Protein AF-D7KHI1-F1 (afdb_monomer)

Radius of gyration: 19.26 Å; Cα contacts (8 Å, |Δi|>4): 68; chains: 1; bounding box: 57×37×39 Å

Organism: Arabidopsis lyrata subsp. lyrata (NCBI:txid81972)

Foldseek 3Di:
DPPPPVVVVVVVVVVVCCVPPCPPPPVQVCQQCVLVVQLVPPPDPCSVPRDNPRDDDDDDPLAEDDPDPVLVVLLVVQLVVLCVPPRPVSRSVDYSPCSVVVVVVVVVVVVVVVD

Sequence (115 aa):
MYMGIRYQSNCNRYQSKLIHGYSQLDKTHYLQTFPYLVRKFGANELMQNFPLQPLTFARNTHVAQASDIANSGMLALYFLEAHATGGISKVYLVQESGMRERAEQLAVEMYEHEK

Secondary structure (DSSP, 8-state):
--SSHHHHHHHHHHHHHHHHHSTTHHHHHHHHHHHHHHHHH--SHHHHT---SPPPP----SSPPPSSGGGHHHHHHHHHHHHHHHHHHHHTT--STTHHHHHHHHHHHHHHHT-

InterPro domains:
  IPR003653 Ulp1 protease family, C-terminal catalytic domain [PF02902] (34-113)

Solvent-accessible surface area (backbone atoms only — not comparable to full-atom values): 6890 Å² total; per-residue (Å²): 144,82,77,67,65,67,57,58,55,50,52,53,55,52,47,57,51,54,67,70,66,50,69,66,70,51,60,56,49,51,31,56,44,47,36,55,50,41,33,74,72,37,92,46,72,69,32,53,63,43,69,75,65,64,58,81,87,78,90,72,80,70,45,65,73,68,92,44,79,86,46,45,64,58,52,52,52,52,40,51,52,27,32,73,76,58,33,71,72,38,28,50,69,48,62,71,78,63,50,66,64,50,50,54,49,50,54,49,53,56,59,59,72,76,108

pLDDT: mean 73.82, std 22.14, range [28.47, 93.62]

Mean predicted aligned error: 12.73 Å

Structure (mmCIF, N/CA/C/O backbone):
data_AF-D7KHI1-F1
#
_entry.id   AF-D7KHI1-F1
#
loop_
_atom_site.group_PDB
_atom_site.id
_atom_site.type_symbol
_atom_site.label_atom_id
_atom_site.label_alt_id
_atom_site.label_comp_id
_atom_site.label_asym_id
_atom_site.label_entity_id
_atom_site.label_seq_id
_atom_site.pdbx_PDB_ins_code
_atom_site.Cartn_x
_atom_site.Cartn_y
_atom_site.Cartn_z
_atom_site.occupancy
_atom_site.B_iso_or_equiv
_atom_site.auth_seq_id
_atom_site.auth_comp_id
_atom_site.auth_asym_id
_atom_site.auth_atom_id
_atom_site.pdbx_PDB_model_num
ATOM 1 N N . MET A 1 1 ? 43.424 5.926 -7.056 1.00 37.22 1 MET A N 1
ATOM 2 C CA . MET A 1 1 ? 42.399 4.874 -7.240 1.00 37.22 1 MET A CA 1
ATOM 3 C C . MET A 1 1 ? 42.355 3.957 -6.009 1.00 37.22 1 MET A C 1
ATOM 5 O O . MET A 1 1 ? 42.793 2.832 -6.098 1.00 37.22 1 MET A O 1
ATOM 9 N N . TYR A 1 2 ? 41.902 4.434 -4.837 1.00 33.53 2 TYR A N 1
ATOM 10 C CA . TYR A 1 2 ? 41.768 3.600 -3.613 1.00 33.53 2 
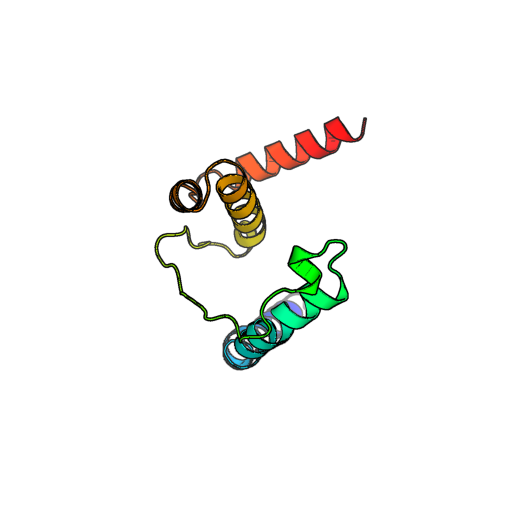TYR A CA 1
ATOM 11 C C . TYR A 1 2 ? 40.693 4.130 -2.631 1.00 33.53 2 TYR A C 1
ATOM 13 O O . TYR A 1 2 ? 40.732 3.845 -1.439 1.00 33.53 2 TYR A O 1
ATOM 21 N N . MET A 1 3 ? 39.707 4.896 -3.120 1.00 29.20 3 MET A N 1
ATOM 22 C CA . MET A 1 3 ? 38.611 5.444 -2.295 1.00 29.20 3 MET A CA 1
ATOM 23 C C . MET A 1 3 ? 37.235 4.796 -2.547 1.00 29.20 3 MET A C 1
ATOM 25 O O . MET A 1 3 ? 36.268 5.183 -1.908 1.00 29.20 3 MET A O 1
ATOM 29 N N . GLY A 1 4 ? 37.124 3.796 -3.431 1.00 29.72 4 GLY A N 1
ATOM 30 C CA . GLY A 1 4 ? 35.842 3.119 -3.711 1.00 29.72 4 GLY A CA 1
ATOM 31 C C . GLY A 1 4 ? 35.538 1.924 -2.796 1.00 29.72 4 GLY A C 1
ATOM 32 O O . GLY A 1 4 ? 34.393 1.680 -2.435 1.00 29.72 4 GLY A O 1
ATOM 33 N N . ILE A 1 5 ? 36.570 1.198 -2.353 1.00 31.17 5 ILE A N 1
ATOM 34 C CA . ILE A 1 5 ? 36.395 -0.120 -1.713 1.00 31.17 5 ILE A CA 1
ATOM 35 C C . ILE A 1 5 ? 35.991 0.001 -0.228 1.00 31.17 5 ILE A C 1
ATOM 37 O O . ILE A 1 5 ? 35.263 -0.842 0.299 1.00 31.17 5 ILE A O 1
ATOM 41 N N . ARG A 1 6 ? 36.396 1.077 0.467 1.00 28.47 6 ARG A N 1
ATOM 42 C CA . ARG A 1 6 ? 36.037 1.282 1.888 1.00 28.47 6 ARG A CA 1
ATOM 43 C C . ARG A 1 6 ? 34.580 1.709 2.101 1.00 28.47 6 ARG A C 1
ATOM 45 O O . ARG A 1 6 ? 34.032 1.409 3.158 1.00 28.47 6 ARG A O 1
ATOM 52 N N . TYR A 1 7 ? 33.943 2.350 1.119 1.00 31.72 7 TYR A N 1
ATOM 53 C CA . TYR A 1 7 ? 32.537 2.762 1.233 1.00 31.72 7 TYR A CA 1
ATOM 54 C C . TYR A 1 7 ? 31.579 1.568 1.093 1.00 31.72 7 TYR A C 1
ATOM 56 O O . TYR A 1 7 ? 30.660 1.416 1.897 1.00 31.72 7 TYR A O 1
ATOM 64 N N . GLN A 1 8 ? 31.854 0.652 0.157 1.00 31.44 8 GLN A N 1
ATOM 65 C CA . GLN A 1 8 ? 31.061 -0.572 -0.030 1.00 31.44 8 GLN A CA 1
---
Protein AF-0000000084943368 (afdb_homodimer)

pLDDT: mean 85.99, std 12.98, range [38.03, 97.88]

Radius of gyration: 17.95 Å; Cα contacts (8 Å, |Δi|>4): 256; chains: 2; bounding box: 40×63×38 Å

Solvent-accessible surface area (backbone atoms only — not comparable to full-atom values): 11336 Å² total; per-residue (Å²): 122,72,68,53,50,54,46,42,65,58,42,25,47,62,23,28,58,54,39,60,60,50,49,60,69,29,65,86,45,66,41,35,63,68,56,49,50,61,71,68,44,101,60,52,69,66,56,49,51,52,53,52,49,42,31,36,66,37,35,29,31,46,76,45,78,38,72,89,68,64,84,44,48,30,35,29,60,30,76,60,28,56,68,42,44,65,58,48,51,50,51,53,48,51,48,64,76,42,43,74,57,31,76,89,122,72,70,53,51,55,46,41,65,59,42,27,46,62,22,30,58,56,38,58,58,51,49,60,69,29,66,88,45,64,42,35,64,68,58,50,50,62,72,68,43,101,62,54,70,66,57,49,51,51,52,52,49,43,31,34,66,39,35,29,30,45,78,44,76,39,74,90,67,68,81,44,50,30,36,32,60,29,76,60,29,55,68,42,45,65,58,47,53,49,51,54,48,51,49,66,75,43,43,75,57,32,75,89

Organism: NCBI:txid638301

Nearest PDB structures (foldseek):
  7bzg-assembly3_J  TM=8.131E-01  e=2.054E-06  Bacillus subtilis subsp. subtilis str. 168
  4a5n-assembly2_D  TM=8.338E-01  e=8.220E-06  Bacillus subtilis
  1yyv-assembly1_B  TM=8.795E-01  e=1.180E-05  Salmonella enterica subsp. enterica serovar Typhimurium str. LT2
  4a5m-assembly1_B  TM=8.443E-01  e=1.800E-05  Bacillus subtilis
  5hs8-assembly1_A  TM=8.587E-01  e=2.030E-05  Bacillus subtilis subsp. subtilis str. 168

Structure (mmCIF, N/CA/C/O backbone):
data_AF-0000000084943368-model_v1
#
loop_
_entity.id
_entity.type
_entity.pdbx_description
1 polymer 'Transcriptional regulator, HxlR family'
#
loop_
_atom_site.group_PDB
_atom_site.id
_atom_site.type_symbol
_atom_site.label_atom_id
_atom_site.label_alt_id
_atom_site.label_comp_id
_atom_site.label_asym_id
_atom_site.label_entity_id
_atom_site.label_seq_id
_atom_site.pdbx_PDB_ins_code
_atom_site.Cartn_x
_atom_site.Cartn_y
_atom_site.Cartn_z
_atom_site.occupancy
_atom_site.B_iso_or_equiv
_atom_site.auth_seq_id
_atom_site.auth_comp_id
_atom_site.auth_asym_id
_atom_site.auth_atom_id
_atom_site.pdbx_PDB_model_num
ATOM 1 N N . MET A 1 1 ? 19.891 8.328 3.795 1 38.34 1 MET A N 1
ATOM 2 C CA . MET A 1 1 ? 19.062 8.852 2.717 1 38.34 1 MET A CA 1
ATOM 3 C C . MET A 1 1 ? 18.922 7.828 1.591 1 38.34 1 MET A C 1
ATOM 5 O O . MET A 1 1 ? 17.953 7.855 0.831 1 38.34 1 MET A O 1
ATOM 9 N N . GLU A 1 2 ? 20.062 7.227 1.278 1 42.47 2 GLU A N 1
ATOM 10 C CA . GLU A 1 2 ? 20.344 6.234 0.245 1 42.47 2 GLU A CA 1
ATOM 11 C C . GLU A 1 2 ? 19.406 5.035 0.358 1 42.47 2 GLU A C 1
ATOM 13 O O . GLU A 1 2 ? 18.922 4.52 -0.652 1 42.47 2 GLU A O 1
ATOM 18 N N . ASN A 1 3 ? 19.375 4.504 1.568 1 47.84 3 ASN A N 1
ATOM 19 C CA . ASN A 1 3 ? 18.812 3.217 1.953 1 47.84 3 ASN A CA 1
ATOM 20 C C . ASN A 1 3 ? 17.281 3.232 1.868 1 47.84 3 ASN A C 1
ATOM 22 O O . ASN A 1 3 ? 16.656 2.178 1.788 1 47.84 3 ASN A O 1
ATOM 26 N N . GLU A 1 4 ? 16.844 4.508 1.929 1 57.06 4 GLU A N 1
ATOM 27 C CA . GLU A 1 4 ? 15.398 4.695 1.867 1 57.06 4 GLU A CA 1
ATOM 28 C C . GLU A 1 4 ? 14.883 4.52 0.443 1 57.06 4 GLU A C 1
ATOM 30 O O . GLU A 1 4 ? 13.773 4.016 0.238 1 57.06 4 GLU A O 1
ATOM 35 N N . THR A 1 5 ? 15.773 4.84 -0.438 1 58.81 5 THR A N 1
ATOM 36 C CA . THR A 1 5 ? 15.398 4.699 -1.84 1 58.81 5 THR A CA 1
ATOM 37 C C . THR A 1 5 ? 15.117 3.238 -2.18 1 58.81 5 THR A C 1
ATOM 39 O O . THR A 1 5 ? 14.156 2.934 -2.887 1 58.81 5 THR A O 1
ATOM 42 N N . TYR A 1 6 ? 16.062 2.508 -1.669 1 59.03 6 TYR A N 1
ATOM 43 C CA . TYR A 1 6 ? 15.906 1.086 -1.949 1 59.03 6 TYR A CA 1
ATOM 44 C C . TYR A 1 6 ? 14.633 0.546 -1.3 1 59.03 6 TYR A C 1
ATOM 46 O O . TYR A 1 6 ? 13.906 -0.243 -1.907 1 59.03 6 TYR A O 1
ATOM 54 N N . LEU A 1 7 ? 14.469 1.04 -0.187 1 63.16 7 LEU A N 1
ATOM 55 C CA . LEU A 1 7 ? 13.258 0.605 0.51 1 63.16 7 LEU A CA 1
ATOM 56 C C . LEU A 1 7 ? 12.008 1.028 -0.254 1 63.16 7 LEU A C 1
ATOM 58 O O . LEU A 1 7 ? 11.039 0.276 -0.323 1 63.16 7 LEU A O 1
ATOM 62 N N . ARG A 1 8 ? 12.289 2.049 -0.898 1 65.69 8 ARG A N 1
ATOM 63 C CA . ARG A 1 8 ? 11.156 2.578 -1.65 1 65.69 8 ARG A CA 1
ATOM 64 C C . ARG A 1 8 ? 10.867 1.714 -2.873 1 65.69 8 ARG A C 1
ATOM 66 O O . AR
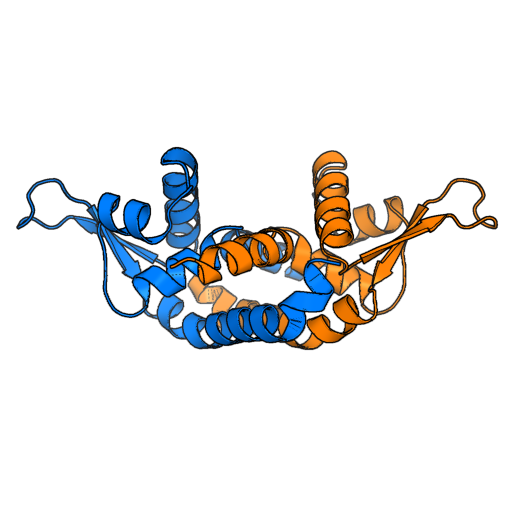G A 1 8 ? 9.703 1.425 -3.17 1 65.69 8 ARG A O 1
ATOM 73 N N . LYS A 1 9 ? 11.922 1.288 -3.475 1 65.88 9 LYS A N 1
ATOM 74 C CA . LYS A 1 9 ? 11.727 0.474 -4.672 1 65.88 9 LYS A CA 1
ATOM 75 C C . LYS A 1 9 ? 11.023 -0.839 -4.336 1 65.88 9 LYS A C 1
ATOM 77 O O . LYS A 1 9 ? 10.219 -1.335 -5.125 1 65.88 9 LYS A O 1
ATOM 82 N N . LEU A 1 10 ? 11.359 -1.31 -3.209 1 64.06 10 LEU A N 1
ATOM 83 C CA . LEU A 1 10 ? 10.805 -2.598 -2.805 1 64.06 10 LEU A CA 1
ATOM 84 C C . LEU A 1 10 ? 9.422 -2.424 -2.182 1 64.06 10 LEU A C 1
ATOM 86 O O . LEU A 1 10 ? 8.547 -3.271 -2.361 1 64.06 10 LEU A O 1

▶ Your task
The required answer is the run of lines above, starting at the line with "Organism: NCBI:txid638301" and ending at the line with "ATOM 10 C CA . GLU", reproduced exactly with both ends.

▶ The completed task
Organism: NCBI:txid638301

Nearest PDB structures (foldseek):
  7bzg-assembly3_J  TM=8.131E-01  e=2.054E-06  Bacillus subtilis subsp. subtilis str. 168
  4a5n-assembly2_D  TM=8.338E-01  e=8.220E-06  Bacillus subtilis
  1yyv-assembly1_B  TM=8.795E-01  e=1.180E-05  Salmonella enterica subsp. enterica serovar Typhimurium str. LT2
  4a5m-assembly1_B  TM=8.443E-01  e=1.800E-05  Bacillus subtilis
  5hs8-assembly1_A  TM=8.587E-01  e=2.030E-05  Bacillus subtilis subsp. subtilis str. 168

Structure (mmCIF, N/CA/C/O backbone):
data_AF-0000000084943368-model_v1
#
loop_
_entity.id
_entity.type
_entity.pdbx_description
1 polymer 'Transcriptional regulator, HxlR family'
#
loop_
_atom_site.group_PDB
_atom_site.id
_atom_site.type_symbol
_atom_site.label_atom_id
_atom_site.label_alt_id
_atom_site.label_comp_id
_atom_site.label_asym_id
_atom_site.label_entity_id
_atom_site.label_seq_id
_atom_site.pdbx_PDB_ins_code
_atom_site.Cartn_x
_atom_site.Cartn_y
_atom_site.Cartn_z
_atom_site.occupancy
_atom_site.B_iso_or_equiv
_atom_site.auth_seq_id
_atom_site.auth_comp_id
_atom_site.auth_asym_id
_atom_site.auth_atom_id
_atom_site.pdbx_PDB_model_num
ATOM 1 N N . MET A 1 1 ? 19.891 8.328 3.795 1 38.34 1 MET A N 1
ATOM 2 C CA . MET A 1 1 ? 19.062 8.852 2.717 1 38.34 1 MET A CA 1
ATOM 3 C C . MET A 1 1 ? 18.922 7.828 1.591 1 38.34 1 MET A C 1
ATOM 5 O O . MET A 1 1 ? 17.953 7.855 0.831 1 38.34 1 MET A O 1
ATOM 9 N N . GLU A 1 2 ? 20.062 7.227 1.278 1 42.47 2 GLU A N 1
ATOM 10 C CA . GLU A 1 2 ? 20.344 6.234 0.245 1 42.47 2 GLU A CA 1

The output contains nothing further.